# Defective Nissan Navigation System (7-inch VGA touch-screen monitor) 2013 Murano



## mdjhawk (Dec 9, 2015)

Anyone else having issues with their Nissan Navigation system in a Murano?

Navigation system reboots constantly, text overwrites itself, Bluetooth calls are interrupted, and backup camera works intermittently. The car is two years old (out of warranty by miles, but not by time) and the issue with the navigation system substantially impacts the usability of the vehicle.

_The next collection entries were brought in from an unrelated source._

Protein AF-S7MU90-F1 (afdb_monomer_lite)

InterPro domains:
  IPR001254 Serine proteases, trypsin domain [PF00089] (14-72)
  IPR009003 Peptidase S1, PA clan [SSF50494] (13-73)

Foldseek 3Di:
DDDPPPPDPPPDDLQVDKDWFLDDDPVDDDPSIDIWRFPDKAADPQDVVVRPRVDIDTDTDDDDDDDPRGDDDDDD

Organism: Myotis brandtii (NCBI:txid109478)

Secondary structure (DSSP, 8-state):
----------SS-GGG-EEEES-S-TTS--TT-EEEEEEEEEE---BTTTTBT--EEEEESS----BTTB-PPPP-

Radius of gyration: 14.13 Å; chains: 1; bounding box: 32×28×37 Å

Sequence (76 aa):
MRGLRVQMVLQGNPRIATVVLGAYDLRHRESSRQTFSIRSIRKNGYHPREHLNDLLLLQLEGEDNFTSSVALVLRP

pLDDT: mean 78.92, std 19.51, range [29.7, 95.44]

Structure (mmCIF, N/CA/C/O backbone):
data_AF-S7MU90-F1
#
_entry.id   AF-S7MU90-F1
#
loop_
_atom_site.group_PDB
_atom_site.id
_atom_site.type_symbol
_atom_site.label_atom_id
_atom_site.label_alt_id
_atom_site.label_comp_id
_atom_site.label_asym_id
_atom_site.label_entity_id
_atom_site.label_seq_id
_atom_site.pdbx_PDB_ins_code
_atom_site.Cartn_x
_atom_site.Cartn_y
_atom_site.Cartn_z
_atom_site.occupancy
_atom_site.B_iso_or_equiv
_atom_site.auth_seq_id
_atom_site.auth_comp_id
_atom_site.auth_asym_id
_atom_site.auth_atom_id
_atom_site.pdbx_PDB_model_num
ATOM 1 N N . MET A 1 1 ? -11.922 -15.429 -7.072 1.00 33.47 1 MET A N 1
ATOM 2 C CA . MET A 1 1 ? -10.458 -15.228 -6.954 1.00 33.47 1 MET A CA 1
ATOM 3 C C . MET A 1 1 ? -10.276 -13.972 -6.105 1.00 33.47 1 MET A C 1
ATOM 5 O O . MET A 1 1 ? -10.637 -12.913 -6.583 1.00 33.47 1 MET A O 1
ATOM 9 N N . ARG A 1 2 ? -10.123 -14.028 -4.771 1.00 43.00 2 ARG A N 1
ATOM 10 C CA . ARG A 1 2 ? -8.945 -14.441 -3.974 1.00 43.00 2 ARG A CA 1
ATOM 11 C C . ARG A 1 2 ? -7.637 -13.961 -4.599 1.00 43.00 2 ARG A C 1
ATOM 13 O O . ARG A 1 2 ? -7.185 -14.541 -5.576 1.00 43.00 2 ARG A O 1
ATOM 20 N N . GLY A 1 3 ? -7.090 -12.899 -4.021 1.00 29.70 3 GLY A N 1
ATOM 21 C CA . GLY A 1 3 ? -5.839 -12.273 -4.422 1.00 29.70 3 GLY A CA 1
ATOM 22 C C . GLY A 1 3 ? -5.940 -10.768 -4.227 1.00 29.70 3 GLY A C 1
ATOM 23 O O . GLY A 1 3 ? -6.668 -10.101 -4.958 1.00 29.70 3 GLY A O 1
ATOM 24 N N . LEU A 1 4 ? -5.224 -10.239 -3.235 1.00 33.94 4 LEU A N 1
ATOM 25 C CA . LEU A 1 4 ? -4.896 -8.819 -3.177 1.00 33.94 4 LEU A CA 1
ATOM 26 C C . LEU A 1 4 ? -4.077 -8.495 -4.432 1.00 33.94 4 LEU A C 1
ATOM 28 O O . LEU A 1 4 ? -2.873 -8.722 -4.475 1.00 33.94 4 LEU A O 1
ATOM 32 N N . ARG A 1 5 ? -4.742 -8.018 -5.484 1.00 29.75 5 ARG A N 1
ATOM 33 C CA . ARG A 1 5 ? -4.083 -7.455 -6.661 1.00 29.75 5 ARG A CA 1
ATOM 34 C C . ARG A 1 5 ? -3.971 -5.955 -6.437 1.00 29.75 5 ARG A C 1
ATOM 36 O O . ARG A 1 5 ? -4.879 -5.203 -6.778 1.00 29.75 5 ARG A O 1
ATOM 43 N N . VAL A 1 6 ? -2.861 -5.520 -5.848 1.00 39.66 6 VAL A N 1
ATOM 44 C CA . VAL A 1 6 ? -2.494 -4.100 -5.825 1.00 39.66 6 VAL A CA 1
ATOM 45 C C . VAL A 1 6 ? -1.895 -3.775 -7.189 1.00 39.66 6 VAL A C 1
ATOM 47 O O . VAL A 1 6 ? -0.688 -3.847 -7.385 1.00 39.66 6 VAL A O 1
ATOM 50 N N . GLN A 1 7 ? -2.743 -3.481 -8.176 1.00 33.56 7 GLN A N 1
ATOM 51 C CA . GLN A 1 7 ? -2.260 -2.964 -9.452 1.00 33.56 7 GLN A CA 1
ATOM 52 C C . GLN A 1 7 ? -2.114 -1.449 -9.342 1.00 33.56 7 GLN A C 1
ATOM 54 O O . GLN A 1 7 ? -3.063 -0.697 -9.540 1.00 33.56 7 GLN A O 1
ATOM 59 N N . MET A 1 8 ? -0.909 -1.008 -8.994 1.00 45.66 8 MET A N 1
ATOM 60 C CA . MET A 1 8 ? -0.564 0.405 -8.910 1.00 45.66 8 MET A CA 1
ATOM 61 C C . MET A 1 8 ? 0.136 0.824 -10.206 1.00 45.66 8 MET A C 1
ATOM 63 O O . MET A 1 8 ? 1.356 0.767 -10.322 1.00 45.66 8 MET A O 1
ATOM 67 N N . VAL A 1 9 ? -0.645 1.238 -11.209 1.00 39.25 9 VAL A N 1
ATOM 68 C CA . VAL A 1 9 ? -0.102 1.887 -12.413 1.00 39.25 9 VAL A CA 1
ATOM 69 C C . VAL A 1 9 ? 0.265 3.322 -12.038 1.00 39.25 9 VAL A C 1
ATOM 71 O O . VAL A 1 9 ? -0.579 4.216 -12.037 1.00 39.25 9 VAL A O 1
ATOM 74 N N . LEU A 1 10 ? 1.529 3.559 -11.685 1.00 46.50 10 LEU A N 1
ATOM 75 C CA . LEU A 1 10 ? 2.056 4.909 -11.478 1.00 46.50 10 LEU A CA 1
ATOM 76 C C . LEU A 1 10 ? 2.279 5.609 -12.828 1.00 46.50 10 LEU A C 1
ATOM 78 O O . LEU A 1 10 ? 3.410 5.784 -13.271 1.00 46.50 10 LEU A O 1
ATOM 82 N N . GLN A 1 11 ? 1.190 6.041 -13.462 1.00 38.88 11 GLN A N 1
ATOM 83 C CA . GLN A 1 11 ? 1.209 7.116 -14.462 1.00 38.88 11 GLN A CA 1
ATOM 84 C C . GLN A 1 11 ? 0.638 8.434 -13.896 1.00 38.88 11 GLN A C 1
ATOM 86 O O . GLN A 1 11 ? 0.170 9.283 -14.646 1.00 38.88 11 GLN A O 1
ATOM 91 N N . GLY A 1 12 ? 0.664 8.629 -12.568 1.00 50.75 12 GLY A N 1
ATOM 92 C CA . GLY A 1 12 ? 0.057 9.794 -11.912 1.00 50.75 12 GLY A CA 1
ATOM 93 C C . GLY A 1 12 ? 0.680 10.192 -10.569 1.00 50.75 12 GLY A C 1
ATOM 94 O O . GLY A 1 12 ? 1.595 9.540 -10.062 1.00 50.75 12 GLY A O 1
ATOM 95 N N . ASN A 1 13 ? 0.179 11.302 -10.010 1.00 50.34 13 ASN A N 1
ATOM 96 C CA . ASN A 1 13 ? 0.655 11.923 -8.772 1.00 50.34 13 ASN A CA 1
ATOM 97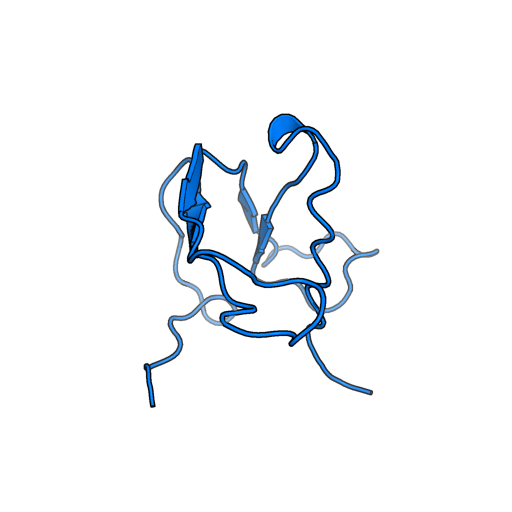 C C . ASN A 1 13 ? 0.432 10.989 -7.558 1.00 50.34 13 ASN A C 1
ATOM 99 O O . ASN A 1 13 ? -0.719 10.662 -7.258 1.00 50.34 13 ASN A O 1
ATOM 103 N N . PRO A 1 14 ? 1.486 10.591 -6.819 1.00 53.56 14 PRO A N 1
ATOM 104 C CA . PRO A 1 14 ? 1.370 9.679 -5.678 1.00 53.56 14 PRO A CA 1
ATOM 105 C C . PRO A 1 14 ? 0.518 10.228 -4.522 1.00 53.56 14 PRO A C 1
ATOM 107 O O . PRO A 1 14 ? 0.081 9.452 -3.680 1.00 53.56 14 PRO A O 1
ATOM 110 N N . ARG A 1 15 ? 0.210 11.535 -4.509 1.00 56.25 15 ARG A N 1
ATOM 111 C CA . ARG A 1 15 ? -0.721 12.153 -3.547 1.00 56.25 15 ARG A CA 1
ATOM 112 C C . ARG A 1 15 ? -2.182 11.701 -3.686 1.00 56.25 15 ARG A C 1
ATOM 114 O O . ARG A 1 15 ? -2.996 12.086 -2.856 1.00 56.25 15 ARG A O 1
ATOM 121 N N . ILE A 1 16 ? -2.531 10.937 -4.723 1.00 68.88 16 ILE A N 1
ATOM 122 C CA . ILE A 1 16 ? -3.919 10.524 -5.006 1.00 68.88 16 ILE A CA 1
ATOM 123 C C . ILE A 1 16 ? -4.216 9.103 -4.480 1.00 68.88 16 ILE A C 1
ATOM 125 O O . ILE A 1 16 ? -5.369 8.683 -4.456 1.00 68.88 16 ILE A O 1
ATOM 129 N N . ALA A 1 17 ? -3.205 8.358 -4.022 1.00 82.00 17 ALA A N 1
ATOM 130 C CA . ALA A 1 17 ? -3.376 6.983 -3.553 1.00 82.00 17 ALA A CA 1
ATOM 131 C C . ALA A 1 17 ? -3.267 6.865 -2.024 1.00 82.00 17 ALA A C 1
ATOM 133 O O . ALA A 1 17 ? -2.432 7.509 -1.389 1.00 82.00 17 ALA A O 1
ATOM 134 N N . THR A 1 18 ? -4.092 5.991 -1.449 1.00 88.00 18 THR A N 1
ATOM 135 C CA . THR A 1 18 ? -4.051 5.589 -0.038 1.00 88.00 18 THR A CA 1
ATOM 136 C C . THR A 1 18 ? -3.866 4.082 0.072 1.00 88.00 18 THR A C 1
ATOM 138 O O . THR A 1 18 ? -4.234 3.325 -0.828 1.00 88.00 18 THR A O 1
ATOM 141 N N . VAL A 1 19 ? -3.287 3.639 1.185 1.00 90.38 19 VAL A N 1
ATOM 142 C CA . VAL A 1 19 ? -3.151 2.219 1.516 1.00 90.38 19 VAL A CA 1
ATOM 143 C C . VAL A 1 19 ? -4.204 1.856 2.549 1.00 90.38 19 VAL A C 1
ATOM 145 O O . VAL A 1 19 ? -4.394 2.576 3.528 1.00 90.38 19 VAL A O 1
ATOM 148 N N . VAL A 1 20 ? -4.903 0.745 2.320 1.00 92.00 20 VAL A N 1
ATOM 149 C CA . VAL A 1 20 ? -5.927 0.226 3.228 1.00 92.00 20 VAL A CA 1
ATOM 150 C C . VAL A 1 20 ? -5.484 -1.141 3.741 1.00 92.00 20 VAL A C 1
ATOM 152 O O . VAL A 1 20 ? -5.344 -2.076 2.956 1.00 92.00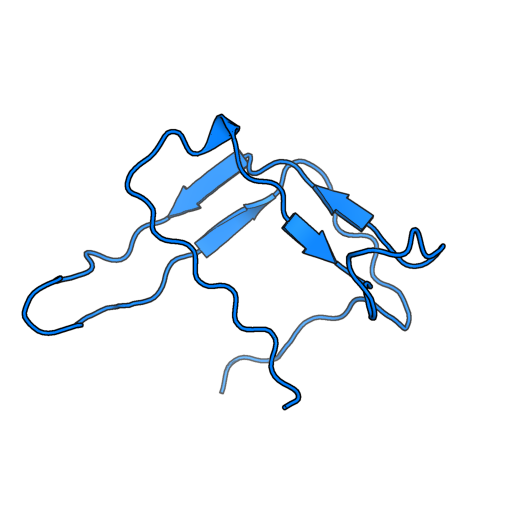 20 VAL A O 1
ATOM 155 N N . LEU A 1 21 ? -5.271 -1.248 5.052 1.00 91.69 21 LEU A N 1
ATOM 156 C CA . LEU A 1 21 ? -4.922 -2.488 5.751 1.00 91.69 21 LEU A CA 1
ATOM 157 C C . LEU A 1 21 ? -6.132 -3.022 6.531 1.00 91.69 21 LEU A C 1
ATOM 159 O O . LEU A 1 21 ? -7.025 -2.256 6.898 1.00 91.69 21 LEU A O 1
ATOM 163 N N . GLY A 1 22 ? -6.163 -4.335 6.783 1.00 90.25 22 GLY A N 1
ATOM 164 C CA . GLY A 1 22 ? -7.199 -4.974 7.604 1.00 90.25 22 GLY A CA 1
ATOM 165 C C . GLY A 1 22 ? -8.602 -4.977 6.988 1.00 90.25 22 GLY A C 1
ATOM 166 O O . GLY A 1 22 ? -9.580 -5.062 7.728 1.00 90.25 22 GLY A O 1
ATOM 167 N N . ALA A 1 23 ? -8.705 -4.858 5.660 1.00 91.88 23 ALA A N 1
ATOM 168 C CA . ALA A 1 23 ? -9.968 -4.883 4.925 1.00 91.88 23 ALA A CA 1
ATOM 169 C C . ALA A 1 23 ? -10.197 -6.232 4.227 1.00 91.88 23 ALA A C 1
ATOM 171 O O . ALA A 1 23 ? -9.281 -6.785 3.613 1.00 91.88 23 ALA A O 1
ATOM 172 N N . TYR A 1 24 ? -11.434 -6.717 4.276 1.00 90.50 24 TYR A N 1
ATOM 173 C CA . TYR A 1 24 ? -11.910 -7.888 3.544 1.00 90.50 24 TYR A CA 1
ATOM 174 C C . TYR A 1 24 ? -12.784 -7.486 2.344 1.00 90.50 24 TYR A C 1
ATOM 176 O O . TYR A 1 24 ? -12.529 -7.950 1.231 1.00 90.50 24 TYR A O 1
ATOM 184 N N . ASP A 1 25 ? -13.751 -6.575 2.528 1.00 89.75 25 ASP A N 1
ATOM 185 C CA . ASP A 1 25 ? -14.504 -5.934 1.432 1.00 89.75 25 ASP A CA 1
ATOM 186 C C . ASP A 1 25 ? -14.225 -4.427 1.415 1.00 89.75 25 ASP A C 1
ATOM 188 O O . ASP A 1 25 ? -14.704 -3.680 2.262 1.00 89.75 25 ASP A O 1
ATOM 192 N N . LEU A 1 26 ? -13.494 -3.954 0.400 1.00 88.62 26 LEU A N 1
ATOM 193 C CA . LEU A 1 26 ? -13.128 -2.538 0.258 1.00 88.62 26 LEU A CA 1
ATOM 194 C C . LEU A 1 26 ? -14.333 -1.592 0.119 1.00 88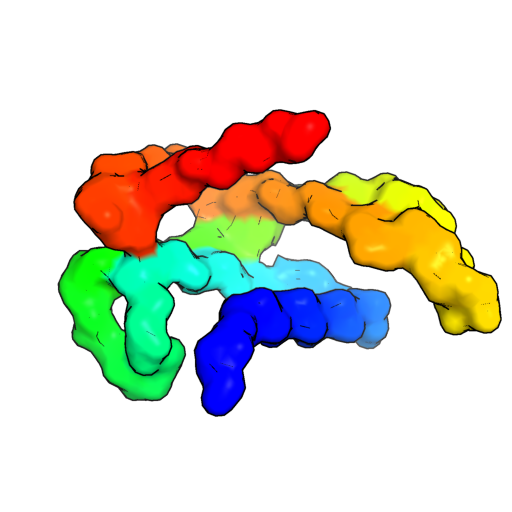.62 26 LEU A C 1
ATOM 196 O O . LEU A 1 26 ? -14.194 -0.390 0.360 1.00 88.62 26 LEU A O 1
ATOM 200 N N . ARG A 1 27 ? -15.504 -2.107 -0.274 1.00 90.94 27 ARG A N 1
ATOM 201 C CA . ARG A 1 27 ? -16.748 -1.327 -0.374 1.00 90.94 27 ARG A CA 1
ATOM 202 C C . ARG A 1 27 ? -17.427 -1.162 0.983 1.00 90.94 27 ARG A C 1
ATOM 204 O O . ARG A 1 27 ? -18.245 -0.258 1.137 1.00 90.94 27 ARG A O 1
ATOM 211 N N . HIS A 1 28 ? -17.106 -2.018 1.951 1.00 89.06 28 HIS A N 1
ATOM 212 C CA . HIS A 1 28 ? -17.653 -1.966 3.297 1.00 89.06 28 HIS A CA 1
ATOM 213 C C . HIS A 1 28 ? -16.667 -1.288 4.259 1.00 89.06 28 HIS A C 1
ATOM 215 O O . HIS A 1 28 ? -15.448 -1.421 4.146 1.00 89.06 28 HIS A O 1
ATOM 221 N N . ARG A 1 29 ? -17.180 -0.506 5.214 1.00 89.44 29 ARG A N 1
ATOM 222 C CA . ARG A 1 29 ? -16.338 0.158 6.218 1.00 89.44 29 ARG A CA 1
ATOM 223 C C . ARG A 1 29 ? -16.270 -0.695 7.481 1.00 89.44 29 ARG A C 1
ATOM 225 O O . ARG A 1 29 ? -17.077 -0.535 8.388 1.00 89.44 29 ARG A O 1
ATOM 232 N N . GLU A 1 30 ? -15.291 -1.586 7.515 1.00 92.50 30 GLU A N 1
ATOM 233 C CA . GLU A 1 30 ? -15.042 -2.510 8.626 1.00 92.50 30 GLU A CA 1
ATOM 234 C C . GLU A 1 30 ? -14.276 -1.833 9.774 1.00 92.50 30 GLU A C 1
ATOM 236 O O . GLU A 1 30 ? -13.504 -0.902 9.547 1.00 92.50 30 GLU A O 1
ATOM 241 N N . SER A 1 31 ? -14.456 -2.308 11.011 1.00 93.44 31 SER A N 1
ATOM 242 C CA . SER A 1 31 ? -13.756 -1.767 12.190 1.00 93.44 31 SER A CA 1
ATOM 243 C C . SER A 1 31 ? -12.257 -2.080 12.204 1.00 93.44 31 SER A C 1
ATOM 245 O O . SER A 1 31 ? -11.479 -1.315 12.764 1.00 93.44 31 SER A O 1
ATOM 247 N N . SER A 1 32 ? -11.839 -3.172 11.561 1.00 90.62 32 SER A N 1
ATOM 248 C CA . SER A 1 32 ? -10.431 -3.555 11.398 1.00 90.62 32 SER A CA 1
ATOM 249 C C . SER A 1 32 ? -9.686 -2.730 10.347 1.00 90.62 32 SER A C 1
ATOM 251 O O . SER A 1 32 ? -8.462 -2.829 10.242 1.00 90.62 32 SER A O 1
ATOM 253 N N . ARG A 1 33 ? -10.411 -1.935 9.551 1.00 91.56 33 ARG A N 1
ATOM 254 C CA . ARG A 1 33 ? -9.855 -1.158 8.448 1.00 91.56 33 ARG A CA 1
ATOM 255 C C . ARG A 1 33 ? -9.002 -0.004 8.971 1.00 91.56 33 ARG A C 1
ATOM 257 O O . ARG A 1 33 ? -9.500 0.886 9.655 1.00 91.56 33 ARG A O 1
ATOM 264 N N . GLN A 1 34 ? -7.758 0.059 8.514 1.00 89.81 34 GLN A N 1
ATOM 265 C CA . GLN A 1 34 ? -6.840 1.173 8.759 1.00 89.81 34 GLN A CA 1
ATOM 266 C C . GLN A 1 34 ? -6.453 1.806 7.419 1.00 89.81 34 GLN A C 1
ATOM 268 O O . GLN A 1 34 ? -6.186 1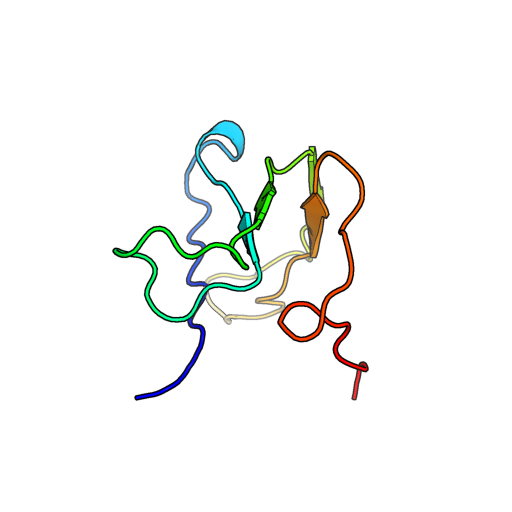.093 6.455 1.00 89.81 34 GLN A O 1
ATOM 273 N N . THR A 1 35 ? -6.507 3.136 7.308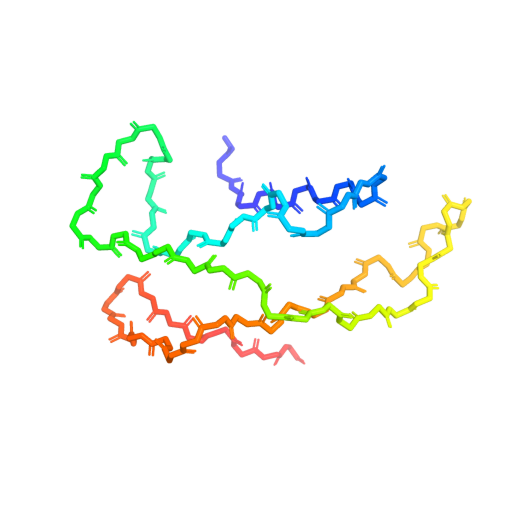 1.00 90.25 35 THR A N 1
ATOM 274 C CA . THR A 1 35 ? -6.228 3.859 6.053 1.00 90.25 35 THR A CA 1
ATOM 275 C C . THR A 1 35 ? -5.067 4.819 6.255 1.00 90.25 35 THR A C 1
ATOM 277 O O . THR A 1 35 ? -5.128 5.668 7.139 1.00 90.25 35 THR A O 1
ATOM 280 N N . PHE A 1 36 ? -4.052 4.703 5.404 1.00 88.00 36 PHE A N 1
ATOM 281 C CA . PHE A 1 36 ? -2.813 5.466 5.491 1.00 88.00 36 PHE A CA 1
ATOM 282 C C . PHE A 1 36 ? -2.562 6.262 4.212 1.00 88.00 36 PHE A C 1
ATOM 284 O O . PHE A 1 36 ? -2.807 5.786 3.097 1.00 88.00 36 PHE A O 1
ATOM 291 N N . SER A 1 37 ? -2.026 7.467 4.381 1.00 88.88 37 SER A N 1
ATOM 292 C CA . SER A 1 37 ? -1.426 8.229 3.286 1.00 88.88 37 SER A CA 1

I've been to the dealer three times for this issue, and they first tried to upgrade the software--the system 'wouldn't take the upgrade', so the dealer replaced the control unit, which has not fixed the problem. The next fix is to replace the entire navigation unit which costs $6903. USD. Nissan corporate is willing to pay $2000. toward the repair.


----------



## bwest (Jun 7, 2016)

Hello.. I just saw this message. I have a Nissan Altima with a 7" touch screen navigation system. I bought it brand new in 2015 and have had problems since I got it. Mine started at around 7000 miles. Back-up camera goes black and won't work. Touch screen functions don't work property, GPS won't navigate or calculate properly.. My car has been into the dealership 9, yes 9 times to fix it and it still isn't repaired. They have replaced my entire NAVI/radio system 2 different times and it still isn't fixed. I am constantly in the dealership with photos, videos etc. I have requested a buy-back as this has been going on for over a year now. Nissan says they haven't made an acceptable amount of repair attempts yet. They have even flown in a technician from corporate Nissan twice and they cannot figure out what is wrong with my car. I have had 3 other Nissan owners in my hometown contact me saying they are having the same issues. This is obviously a bigger issue than just us. Nissan can't fix the issue and won't buy back the cars. We are officially going into arbitration over this and filed a complaint with the BBB. I would suggest doing the same. A new navigation system will not fix the issue. I am on # 3 and still having the same problems.


----------